Dont worry about to much pleeding on my account as I have steel setup that I can use to set things up...Was more interested in the get togeather and informal type setup. 

  I can't get to many others along to that spot at this stage as they have sown the new grass.. Time for me to visit other freinds that I haven't seen for a while and can play on there setup as well...
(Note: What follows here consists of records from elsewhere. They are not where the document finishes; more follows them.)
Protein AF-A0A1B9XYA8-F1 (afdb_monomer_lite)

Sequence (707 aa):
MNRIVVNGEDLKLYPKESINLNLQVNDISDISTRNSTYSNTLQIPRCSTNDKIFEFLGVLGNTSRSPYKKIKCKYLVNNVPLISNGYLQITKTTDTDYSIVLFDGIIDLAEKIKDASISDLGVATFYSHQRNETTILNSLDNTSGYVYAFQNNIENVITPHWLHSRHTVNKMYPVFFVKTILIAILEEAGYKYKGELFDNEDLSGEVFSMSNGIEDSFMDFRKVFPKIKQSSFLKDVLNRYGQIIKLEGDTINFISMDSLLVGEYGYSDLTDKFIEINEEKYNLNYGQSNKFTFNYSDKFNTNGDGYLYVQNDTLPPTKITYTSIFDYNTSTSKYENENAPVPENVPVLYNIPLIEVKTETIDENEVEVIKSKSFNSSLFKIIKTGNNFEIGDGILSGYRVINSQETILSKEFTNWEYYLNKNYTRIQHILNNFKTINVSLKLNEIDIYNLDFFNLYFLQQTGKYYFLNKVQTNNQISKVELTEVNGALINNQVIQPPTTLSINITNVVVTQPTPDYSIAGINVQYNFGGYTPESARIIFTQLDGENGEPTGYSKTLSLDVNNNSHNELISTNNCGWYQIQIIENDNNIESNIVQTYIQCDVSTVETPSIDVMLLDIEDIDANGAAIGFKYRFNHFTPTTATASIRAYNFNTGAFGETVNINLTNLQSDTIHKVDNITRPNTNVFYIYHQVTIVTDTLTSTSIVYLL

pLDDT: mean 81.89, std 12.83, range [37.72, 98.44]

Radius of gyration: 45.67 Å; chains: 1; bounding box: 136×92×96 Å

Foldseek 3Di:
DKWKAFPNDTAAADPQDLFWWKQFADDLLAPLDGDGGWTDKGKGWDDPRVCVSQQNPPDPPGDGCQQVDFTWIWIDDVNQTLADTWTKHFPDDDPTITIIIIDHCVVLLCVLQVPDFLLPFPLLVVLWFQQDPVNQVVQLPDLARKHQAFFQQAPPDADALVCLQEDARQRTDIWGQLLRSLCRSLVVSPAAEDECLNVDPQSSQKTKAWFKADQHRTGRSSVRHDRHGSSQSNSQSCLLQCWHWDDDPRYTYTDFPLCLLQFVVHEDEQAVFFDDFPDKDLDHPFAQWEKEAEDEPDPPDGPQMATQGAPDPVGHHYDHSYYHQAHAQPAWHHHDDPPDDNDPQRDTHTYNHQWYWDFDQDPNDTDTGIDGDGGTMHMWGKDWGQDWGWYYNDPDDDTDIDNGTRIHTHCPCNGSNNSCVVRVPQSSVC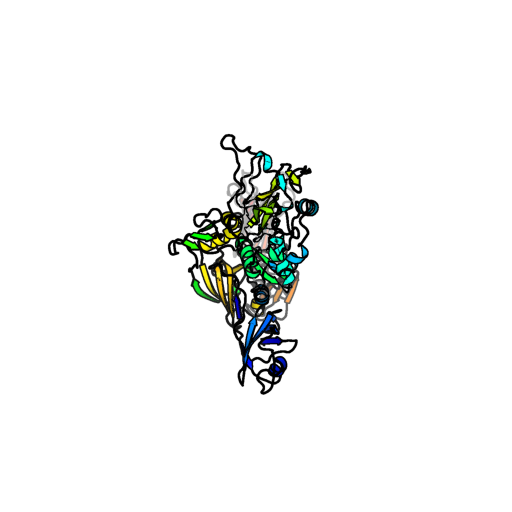SRVKMKTWTKTLDAPVNSSPDDLSGWYDHPVVRFTWRWGIWTDSRGIITTITITSPQPQPVPDGPHDQQPFAKEQPDWDKAAADPVGQKIKIKTFMDGTRDQAPWKKKKKFAAPADPHDGPPDMDIDIDDSVDRIDMDIDGLVRFAKIKMKMFGDPPRHIYDIDMDGHDNDDDDDDDWDKDKAADDPDDDDPPDAKGKIKMATEPDFFPWKKKKKWFAAPVPRDTADIDMDTDPDGDHPDIDMDTRHDHGDDPDDTFKMKMWMDGPPDIDIDIDGHD

Structure (mmCIF, N/CA/C/O backbone):
data_AF-A0A1B9XYA8-F1
#
_entry.id   AF-A0A1B9XYA8-F1
#
loop_
_atom_site.group_PDB
_atom_site.id
_atom_site.type_symbol
_atom_site.label_atom_id
_atom_site.label_alt_id
_atom_site.label_comp_id
_atom_site.label_asym_id
_atom_site.label_entity_id
_atom_site.label_seq_id
_atom_site.pdbx_PDB_ins_code
_atom_site.Cartn_x
_atom_site.Cartn_y
_atom_site.Cartn_z
_atom_site.occupancy
_atom_site.B_iso_or_equiv
_atom_site.auth_seq_id
_atom_site.auth_comp_id
_atom_site.auth_asym_id
_atom_site.auth_atom_id
_atom_site.pdbx_PDB_model_num
ATOM 1 N N . MET A 1 1 ? -11.391 -18.966 27.062 1.00 64.62 1 MET A N 1
ATOM 2 C CA . MET A 1 1 ? -10.374 -19.998 26.854 1.00 64.62 1 MET A CA 1
ATOM 3 C C . MET A 1 1 ? -9.626 -19.720 25.562 1.00 64.62 1 MET A C 1
ATOM 5 O O . MET A 1 1 ? -10.240 -19.683 24.501 1.00 64.62 1 MET A O 1
ATOM 9 N N . ASN A 1 2 ? -8.319 -19.498 25.682 1.00 75.44 2 ASN A N 1
ATOM 10 C CA . ASN A 1 2 ? -7.409 -19.307 24.555 1.00 75.44 2 ASN A CA 1
ATOM 11 C C . ASN A 1 2 ? -7.010 -20.678 24.005 1.00 75.44 2 ASN A C 1
ATOM 13 O O . ASN A 1 2 ? -6.801 -21.612 24.784 1.00 75.44 2 ASN A O 1
ATOM 17 N N . ARG A 1 3 ? -6.938 -20.813 22.681 1.00 82.31 3 ARG A N 1
ATOM 18 C CA . ARG A 1 3 ? -6.613 -22.062 21.986 1.00 82.31 3 ARG A CA 1
ATOM 19 C C . ARG A 1 3 ? -5.690 -21.765 20.816 1.00 82.31 3 ARG A C 1
ATOM 21 O O . ARG A 1 3 ? -6.006 -20.920 19.983 1.00 82.31 3 ARG A O 1
ATOM 28 N N . ILE A 1 4 ? -4.568 -22.472 20.736 1.00 86.56 4 ILE A N 1
ATOM 29 C CA . ILE A 1 4 ? -3.732 -22.489 19.534 1.00 86.56 4 ILE A CA 1
ATOM 30 C C . ILE A 1 4 ? -3.903 -23.865 18.900 1.00 86.56 4 ILE A C 1
ATOM 32 O O . ILE A 1 4 ? -3.530 -24.868 19.501 1.00 86.56 4 ILE A O 1
ATOM 36 N N . VAL A 1 5 ? -4.474 -23.915 17.701 1.00 87.31 5 VAL A N 1
ATOM 37 C CA . VAL A 1 5 ? -4.696 -25.161 16.961 1.00 87.31 5 VAL A CA 1
ATOM 38 C C . VAL A 1 5 ? -3.558 -25.351 15.973 1.00 87.31 5 VAL A C 1
ATOM 40 O O . VAL A 1 5 ? -3.334 -24.492 15.120 1.00 87.31 5 VAL A O 1
ATOM 43 N N . VAL A 1 6 ? -2.875 -26.487 16.054 1.00 87.50 6 VAL A N 1
ATOM 44 C CA . VAL A 1 6 ? -1.773 -26.886 15.176 1.00 87.50 6 VAL A CA 1
ATOM 45 C C . VAL A 1 6 ? -2.093 -28.255 14.590 1.00 87.50 6 VAL A C 1
ATOM 47 O O . VAL A 1 6 ? -2.358 -29.199 15.326 1.00 87.50 6 VAL A O 1
ATOM 50 N N . ASN A 1 7 ? -2.091 -28.379 13.259 1.00 78.94 7 ASN A N 1
ATOM 51 C CA . ASN A 1 7 ? -2.409 -29.637 12.559 1.00 78.94 7 ASN A CA 1
ATOM 52 C C . ASN A 1 7 ? -3.739 -30.299 12.996 1.00 78.94 7 ASN A C 1
ATOM 54 O O . ASN A 1 7 ? -3.885 -31.514 12.921 1.00 78.94 7 ASN A O 1
ATOM 58 N N . GLY A 1 8 ? -4.713 -29.503 13.450 1.00 79.88 8 GLY A N 1
ATOM 59 C CA . GLY A 1 8 ? -6.007 -29.995 13.938 1.00 79.88 8 GLY A CA 1
ATOM 60 C C . GLY A 1 8 ? -6.030 -30.437 15.407 1.00 79.88 8 GLY A C 1
ATOM 61 O O . GLY A 1 8 ? -7.105 -30.771 15.896 1.00 79.88 8 GLY A O 1
ATOM 62 N N . GLU A 1 9 ? -4.901 -30.394 16.122 1.00 86.94 9 GLU A N 1
ATOM 63 C CA . GLU A 1 9 ? -4.816 -30.640 17.569 1.00 86.94 9 GLU A CA 1
ATOM 64 C C . GLU A 1 9 ? -4.615 -29.312 18.337 1.00 86.94 9 GLU A C 1
ATOM 66 O O . GLU A 1 9 ? -3.955 -28.390 17.853 1.00 86.94 9 GLU A O 1
ATOM 71 N N . ASP A 1 10 ? -5.195 -29.186 19.536 1.00 89.75 10 ASP A N 1
ATOM 72 C CA . ASP A 1 10 ? -5.001 -28.017 20.406 1.00 89.75 10 ASP A CA 1
ATOM 73 C C . ASP A 1 10 ? -3.685 -28.124 21.189 1.00 89.75 10 ASP A C 1
ATOM 75 O O . ASP A 1 10 ? -3.456 -29.097 21.915 1.00 89.75 10 ASP A O 1
ATOM 79 N N . LEU A 1 11 ? -2.859 -27.080 21.121 1.00 89.69 11 LEU A N 1
ATOM 80 C CA . LEU A 1 11 ? -1.747 -26.906 22.046 1.00 89.69 11 LEU A CA 1
ATOM 81 C C . LEU A 1 11 ? -2.281 -26.644 23.456 1.00 89.69 11 LEU A C 1
ATOM 83 O O . LEU A 1 11 ? -3.175 -25.821 23.676 1.00 89.69 11 LEU A O 1
ATOM 87 N N . LYS A 1 12 ? -1.681 -27.314 24.439 1.00 88.81 12 LYS A N 1
ATOM 88 C CA . LYS A 1 12 ? -1.886 -27.006 25.853 1.00 88.81 12 LYS A CA 1
ATOM 89 C C . LYS A 1 12 ? -1.164 -25.704 26.186 1.00 88.81 12 LYS A C 1
ATOM 91 O O . LYS A 1 12 ? 0.050 -25.630 26.019 1.00 88.81 12 LYS A O 1
ATOM 96 N N . LEU A 1 13 ? -1.914 -24.719 26.671 1.00 86.62 13 LEU A N 1
ATOM 97 C CA . LEU A 1 13 ? -1.412 -23.424 27.149 1.00 86.62 13 LEU A CA 1
ATOM 98 C C . LEU A 1 13 ? -1.379 -23.394 28.683 1.00 86.62 13 LEU A C 1
ATOM 100 O O . LEU A 1 13 ? -2.058 -24.202 29.332 1.00 86.62 13 LEU A O 1
ATOM 104 N N . TYR A 1 14 ? -0.633 -22.459 29.274 1.00 82.69 14 TYR A N 1
ATOM 105 C CA . TYR A 1 14 ? -0.675 -22.271 30.723 1.00 82.69 14 TYR A CA 1
ATOM 106 C C . TYR A 1 14 ? -2.027 -21.674 31.177 1.00 82.69 14 TYR A C 1
ATOM 108 O O . TYR A 1 14 ? -2.659 -20.901 30.448 1.00 82.69 14 TYR A O 1
ATOM 116 N N . PRO A 1 15 ? -2.517 -22.005 32.390 1.00 63.19 15 PRO A N 1
ATOM 117 C CA . PRO A 1 15 ? -3.738 -21.407 32.926 1.00 63.19 15 PRO A CA 1
ATOM 118 C C . PRO A 1 15 ? -3.582 -19.885 33.080 1.00 63.19 15 PRO A C 1
ATOM 120 O O . PRO A 1 15 ? -2.635 -19.433 33.715 1.00 63.19 15 PRO A O 1
ATOM 123 N N . LYS A 1 16 ? -4.551 -19.105 32.575 1.00 56.19 16 LYS A N 1
ATOM 124 C CA . LYS A 1 16 ? -4.594 -17.623 32.615 1.00 56.19 16 LYS A CA 1
ATOM 125 C C . LYS A 1 16 ? -3.584 -16.873 31.732 1.00 56.19 16 LYS A C 1
ATOM 127 O O . LYS A 1 16 ? -3.434 -15.669 31.919 1.00 56.19 16 LYS A O 1
ATOM 132 N N . GLU A 1 17 ? -2.933 -17.504 30.758 1.00 55.31 17 GLU A N 1
ATOM 133 C CA . GLU A 1 17 ? -2.139 -16.731 29.794 1.00 55.31 17 GLU A CA 1
ATOM 134 C C . GLU A 1 17 ? -3.038 -15.816 28.954 1.00 55.31 17 GLU A C 1
ATOM 136 O O . GLU A 1 17 ? -3.753 -16.277 28.064 1.00 55.31 17 GLU A O 1
ATOM 141 N N . SER A 1 18 ? -2.996 -14.509 29.222 1.00 54.94 18 SER A N 1
ATOM 142 C CA . SER A 1 18 ? -3.407 -13.492 28.259 1.00 54.94 18 SER A CA 1
ATOM 143 C C . SER A 1 18 ? -2.286 -13.349 27.238 1.00 54.94 18 SER A C 1
ATOM 145 O O . SER A 1 18 ? -1.192 -12.882 27.562 1.00 54.94 18 SER A O 1
ATOM 147 N N . ILE A 1 19 ? -2.535 -13.781 26.009 1.00 63.25 19 ILE A N 1
ATOM 148 C CA . ILE A 1 19 ? -1.567 -13.623 24.930 1.00 63.25 19 ILE A CA 1
ATOM 149 C C . ILE A 1 19 ? -1.545 -12.145 24.560 1.00 63.25 19 ILE A C 1
ATOM 151 O O . ILE A 1 19 ? -2.548 -11.625 24.079 1.00 63.25 19 ILE A O 1
ATOM 155 N N . ASN A 1 20 ? -0.413 -11.475 24.788 1.00 63.09 20 ASN A N 1
ATOM 156 C CA . ASN A 1 20 ? -0.227 -10.099 24.340 1.00 63.09 20 ASN A CA 1
ATOM 157 C C . ASN A 1 20 ? -0.149 -10.088 22.813 1.00 63.09 20 ASN A C 1
ATOM 159 O O . ASN A 1 20 ? 0.905 -10.381 22.232 1.00 63.09 20 ASN A O 1
ATOM 163 N N . LEU A 1 21 ? -1.268 -9.757 22.178 1.00 65.38 21 LEU A N 1
ATOM 164 C CA . LEU A 1 21 ? -1.334 -9.525 20.744 1.00 65.38 21 LEU A CA 1
ATOM 165 C C . LEU A 1 21 ? -0.845 -8.111 20.443 1.00 65.38 21 LEU A C 1
ATOM 167 O O . LEU A 1 21 ? -1.287 -7.164 21.087 1.00 65.38 21 LEU A O 1
ATOM 171 N N . ASN A 1 22 ? 0.059 -7.989 19.471 1.00 69.50 22 ASN A N 1
ATOM 172 C CA . ASN A 1 22 ? 0.504 -6.719 18.906 1.00 69.50 22 ASN A CA 1
ATOM 173 C C . ASN A 1 22 ? 0.014 -6.653 17.457 1.00 69.50 22 ASN A C 1
ATOM 175 O O . ASN A 1 22 ? 0.730 -6.993 16.517 1.00 69.50 22 ASN A O 1
ATOM 179 N N . LEU A 1 23 ? -1.238 -6.248 17.285 1.00 68.38 23 LEU A N 1
ATOM 180 C CA . LEU A 1 23 ? -1.792 -6.029 15.956 1.00 68.38 23 LEU A CA 1
ATOM 181 C C . LEU A 1 23 ? -1.317 -4.655 15.478 1.00 68.38 23 LEU A C 1
ATOM 183 O O . LEU A 1 23 ? -1.456 -3.677 16.213 1.00 68.38 23 LEU A O 1
ATOM 187 N N . GLN A 1 24 ? -0.695 -4.588 14.303 1.00 66.94 24 GLN A N 1
ATOM 188 C CA . GLN A 1 24 ? -0.126 -3.349 13.778 1.00 66.94 24 GLN A CA 1
ATOM 189 C C . GLN A 1 24 ? -0.201 -3.317 12.250 1.00 66.94 24 GLN A C 1
ATOM 191 O O . GLN A 1 24 ? 0.093 -4.310 11.576 1.00 66.94 24 GLN A O 1
ATOM 196 N N . VAL A 1 25 ? -0.549 -2.144 11.727 1.00 69.44 25 VAL A N 1
ATOM 197 C CA . VAL A 1 25 ? -0.481 -1.788 10.306 1.00 69.44 25 VAL A CA 1
ATOM 198 C C . VAL A 1 25 ? 0.578 -0.696 10.091 1.00 69.44 25 VAL A C 1
ATOM 200 O O . VAL A 1 25 ? 1.272 -0.285 11.024 1.00 69.44 25 VAL A O 1
ATOM 203 N N . ASN A 1 26 ? 0.771 -0.275 8.842 1.00 68.00 26 ASN A N 1
ATOM 204 C CA . ASN A 1 26 ? 1.703 0.791 8.477 1.00 68.00 26 ASN A CA 1
ATOM 205 C C . ASN A 1 26 ? 1.491 2.054 9.308 1.00 68.00 26 ASN A C 1
ATOM 207 O O . ASN A 1 26 ? 0.370 2.528 9.446 1.00 68.00 26 ASN A O 1
ATOM 211 N N . ASP A 1 27 ? 2.593 2.602 9.811 1.00 72.19 27 ASP A N 1
ATOM 212 C CA . ASP A 1 27 ? 2.591 3.834 10.588 1.00 72.19 27 ASP A CA 1
ATOM 213 C C . ASP A 1 27 ? 2.686 5.035 9.636 1.00 72.19 27 ASP A C 1
ATOM 215 O O . ASP A 1 27 ? 3.655 5.170 8.886 1.00 72.19 27 ASP A O 1
ATOM 219 N N . ILE A 1 28 ? 1.683 5.916 9.663 1.00 77.25 28 ILE A N 1
ATOM 220 C CA . ILE A 1 28 ? 1.641 7.133 8.834 1.00 77.25 28 ILE A CA 1
ATOM 221 C C . ILE A 1 28 ? 2.809 8.075 9.179 1.00 77.25 28 ILE A C 1
ATOM 223 O O . ILE A 1 28 ? 3.297 8.808 8.312 1.00 77.25 28 ILE A O 1
ATOM 227 N N . SER A 1 29 ? 3.317 8.019 10.415 1.00 71.88 29 SER A N 1
ATOM 228 C CA . SER A 1 29 ? 4.490 8.782 10.850 1.00 71.88 29 SER A CA 1
ATOM 229 C C . SER A 1 29 ? 5.801 8.319 10.195 1.00 71.88 29 SER A C 1
ATOM 231 O O . SER A 1 29 ? 6.801 9.038 10.275 1.00 71.88 29 SER A O 1
ATOM 233 N N . ASP A 1 30 ? 5.792 7.167 9.508 1.00 77.94 30 ASP A N 1
ATOM 234 C CA . ASP A 1 30 ? 6.909 6.652 8.720 1.00 77.94 30 ASP A CA 1
ATOM 235 C C . ASP A 1 30 ? 6.460 5.766 7.539 1.00 77.94 30 ASP A C 1
ATOM 237 O O . ASP A 1 30 ? 6.533 4.529 7.566 1.00 77.94 30 ASP A O 1
ATOM 241 N N . ILE A 1 31 ? 6.114 6.416 6.426 1.00 73.94 31 ILE A N 1
ATOM 242 C CA . ILE A 1 31 ? 5.790 5.750 5.155 1.00 73.94 31 ILE A CA 1
ATOM 243 C C . ILE A 1 31 ? 6.996 5.087 4.471 1.00 73.94 31 ILE A C 1
ATOM 245 O O . ILE A 1 31 ? 6.831 4.527 3.392 1.00 73.94 31 ILE A O 1
ATOM 249 N N . SER A 1 32 ? 8.216 5.134 5.017 1.00 63.19 32 SER A N 1
ATOM 250 C CA . SER A 1 32 ? 9.350 4.389 4.439 1.00 63.19 32 SER A CA 1
ATOM 251 C C . SER A 1 32 ? 9.333 2.908 4.843 1.00 63.19 32 SER A C 1
ATOM 253 O O . SER A 1 32 ? 9.901 2.036 4.158 1.00 63.19 32 SER A O 1
ATOM 255 N N . THR A 1 33 ? 8.645 2.612 5.947 1.00 61.91 33 THR A N 1
ATOM 256 C CA . THR A 1 33 ? 8.436 1.264 6.461 1.00 61.91 33 THR A CA 1
ATOM 257 C C . THR A 1 33 ? 7.128 0.684 5.926 1.00 61.91 33 THR A C 1
ATOM 259 O O . THR A 1 33 ? 6.192 1.398 5.560 1.00 61.91 33 THR A O 1
ATOM 262 N N . ARG A 1 34 ? 7.091 -0.642 5.781 1.00 60.44 34 ARG A N 1
ATOM 263 C CA . ARG A 1 34 ? 5.851 -1.382 5.549 1.00 60.44 34 ARG A CA 1
ATOM 264 C C . ARG A 1 34 ? 5.755 -2.423 6.668 1.00 60.44 34 ARG A C 1
ATOM 266 O O . ARG A 1 34 ? 6.485 -3.408 6.630 1.00 60.44 34 ARG A O 1
ATOM 273 N N . ASN A 1 35 ? 4.970 -2.136 7.701 1.00 55.28 35 ASN A N 1
ATOM 274 C CA . ASN A 1 35 ? 4.800 -2.966 8.890 1.00 55.28 35 ASN A CA 1
ATOM 275 C C . ASN A 1 35 ? 3.702 -4.015 8.665 1.00 55.28 35 ASN A C 1
ATOM 277 O O . ASN A 1 35 ? 2.771 -3.823 7.884 1.00 55.28 35 ASN A O 1
ATOM 281 N N . SER A 1 36 ? 3.827 -5.149 9.349 1.00 50.44 36 SER A N 1
ATOM 282 C CA . SER A 1 36 ? 2.859 -6.249 9.333 1.00 50.44 36 SER A CA 1
ATOM 283 C C . SER A 1 36 ? 2.523 -6.651 10.765 1.00 50.44 36 SER A C 1
ATOM 285 O O . SER A 1 36 ? 3.311 -6.411 11.678 1.00 50.44 36 SER A O 1
ATOM 287 N N . THR A 1 37 ? 1.370 -7.287 10.956 1.00 55.34 37 THR A N 1
ATOM 288 C CA . THR A 1 37 ? 0.925 -7.778 12.264 1.00 55.34 37 THR A CA 1
ATOM 289 C C . THR A 1 37 ? 1.759 -8.976 12.731 1.00 55.34 37 THR A C 1
ATOM 291 O O . THR A 1 37 ? 2.030 -9.894 11.956 1.00 55.34 37 THR A O 1
ATOM 294 N N . TYR A 1 38 ? 2.153 -8.989 14.010 1.00 54.44 38 TYR A N 1
ATOM 295 C CA . TYR A 1 38 ? 2.922 -10.080 14.618 1.00 54.44 38 TYR A CA 1
ATOM 296 C C . TYR A 1 38 ? 2.488 -10.336 16.069 1.00 54.44 38 TYR A C 1
ATOM 298 O O . TYR A 1 38 ? 2.205 -9.406 16.824 1.00 54.44 38 TYR A O 1
ATOM 306 N N . SER A 1 39 ? 2.452 -11.600 16.507 1.00 58.50 39 SER A N 1
ATOM 307 C CA . SER A 1 39 ? 2.281 -11.899 17.934 1.00 58.50 39 SER A CA 1
ATOM 308 C C . SER A 1 39 ? 3.628 -11.860 18.656 1.00 58.50 39 SER A C 1
ATOM 310 O O . SER A 1 39 ? 4.679 -12.118 18.071 1.00 58.50 39 SER A O 1
ATOM 312 N N . ASN A 1 40 ? 3.608 -11.595 19.963 1.00 62.75 40 ASN A N 1
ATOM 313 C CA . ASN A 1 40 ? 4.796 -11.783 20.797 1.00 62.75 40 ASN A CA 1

 When there is a charge to be on the property and an organised event it brings in more problems if things go wrong without the proper consents etc... Unlike to freinds gathering to sight a rifle in  :Have A Nice Day:

----------


## el borracho

if u want a plink lethal your welcome to come up with me if your stuck for a spot,I shoot most weekends -$20 a day although hewants to charge $25 with new people-email me if keen

----------


## leathel

> if u want a plink lethal your welcome to come up with me if your stuck for a spot,I shoot most weekends -$20 a day although hewants to charge $25 with new people-email me if keen


I have plenty of plinking spots just down the road for free but lack the time ATM  :Wink:

----------


## 300winmag

If you can't twist the cocky's arm count me out as I wanted to play with 300wm's.
It sounds like too much hassle with the cocky - there's no difference between 308/300wm except for a little more powder behind the bit at the front end.

Cheers

----------


## el borracho

all sorted !no probs now.Well shoot in month and a half-gongs needed .offers accepted.Please remember this is a formal comp type shoot 5 position --it will be hard

----------


## tui_man2

hard for a dorklander? or hard?

might this involve going out side?

most on here would be more interested in a social shoot, put names to faces etc an have a shot

----------


## el borracho

Believe or not Tui man a competitive shoot is just as social and different -people will learn and have a great time -did I tell you DorKLanders are the best Shots ??if I didnt they are --may be a south island versus the mainland Shoot??

----------


## tui_man2

you pay ill come other wise what would be the point?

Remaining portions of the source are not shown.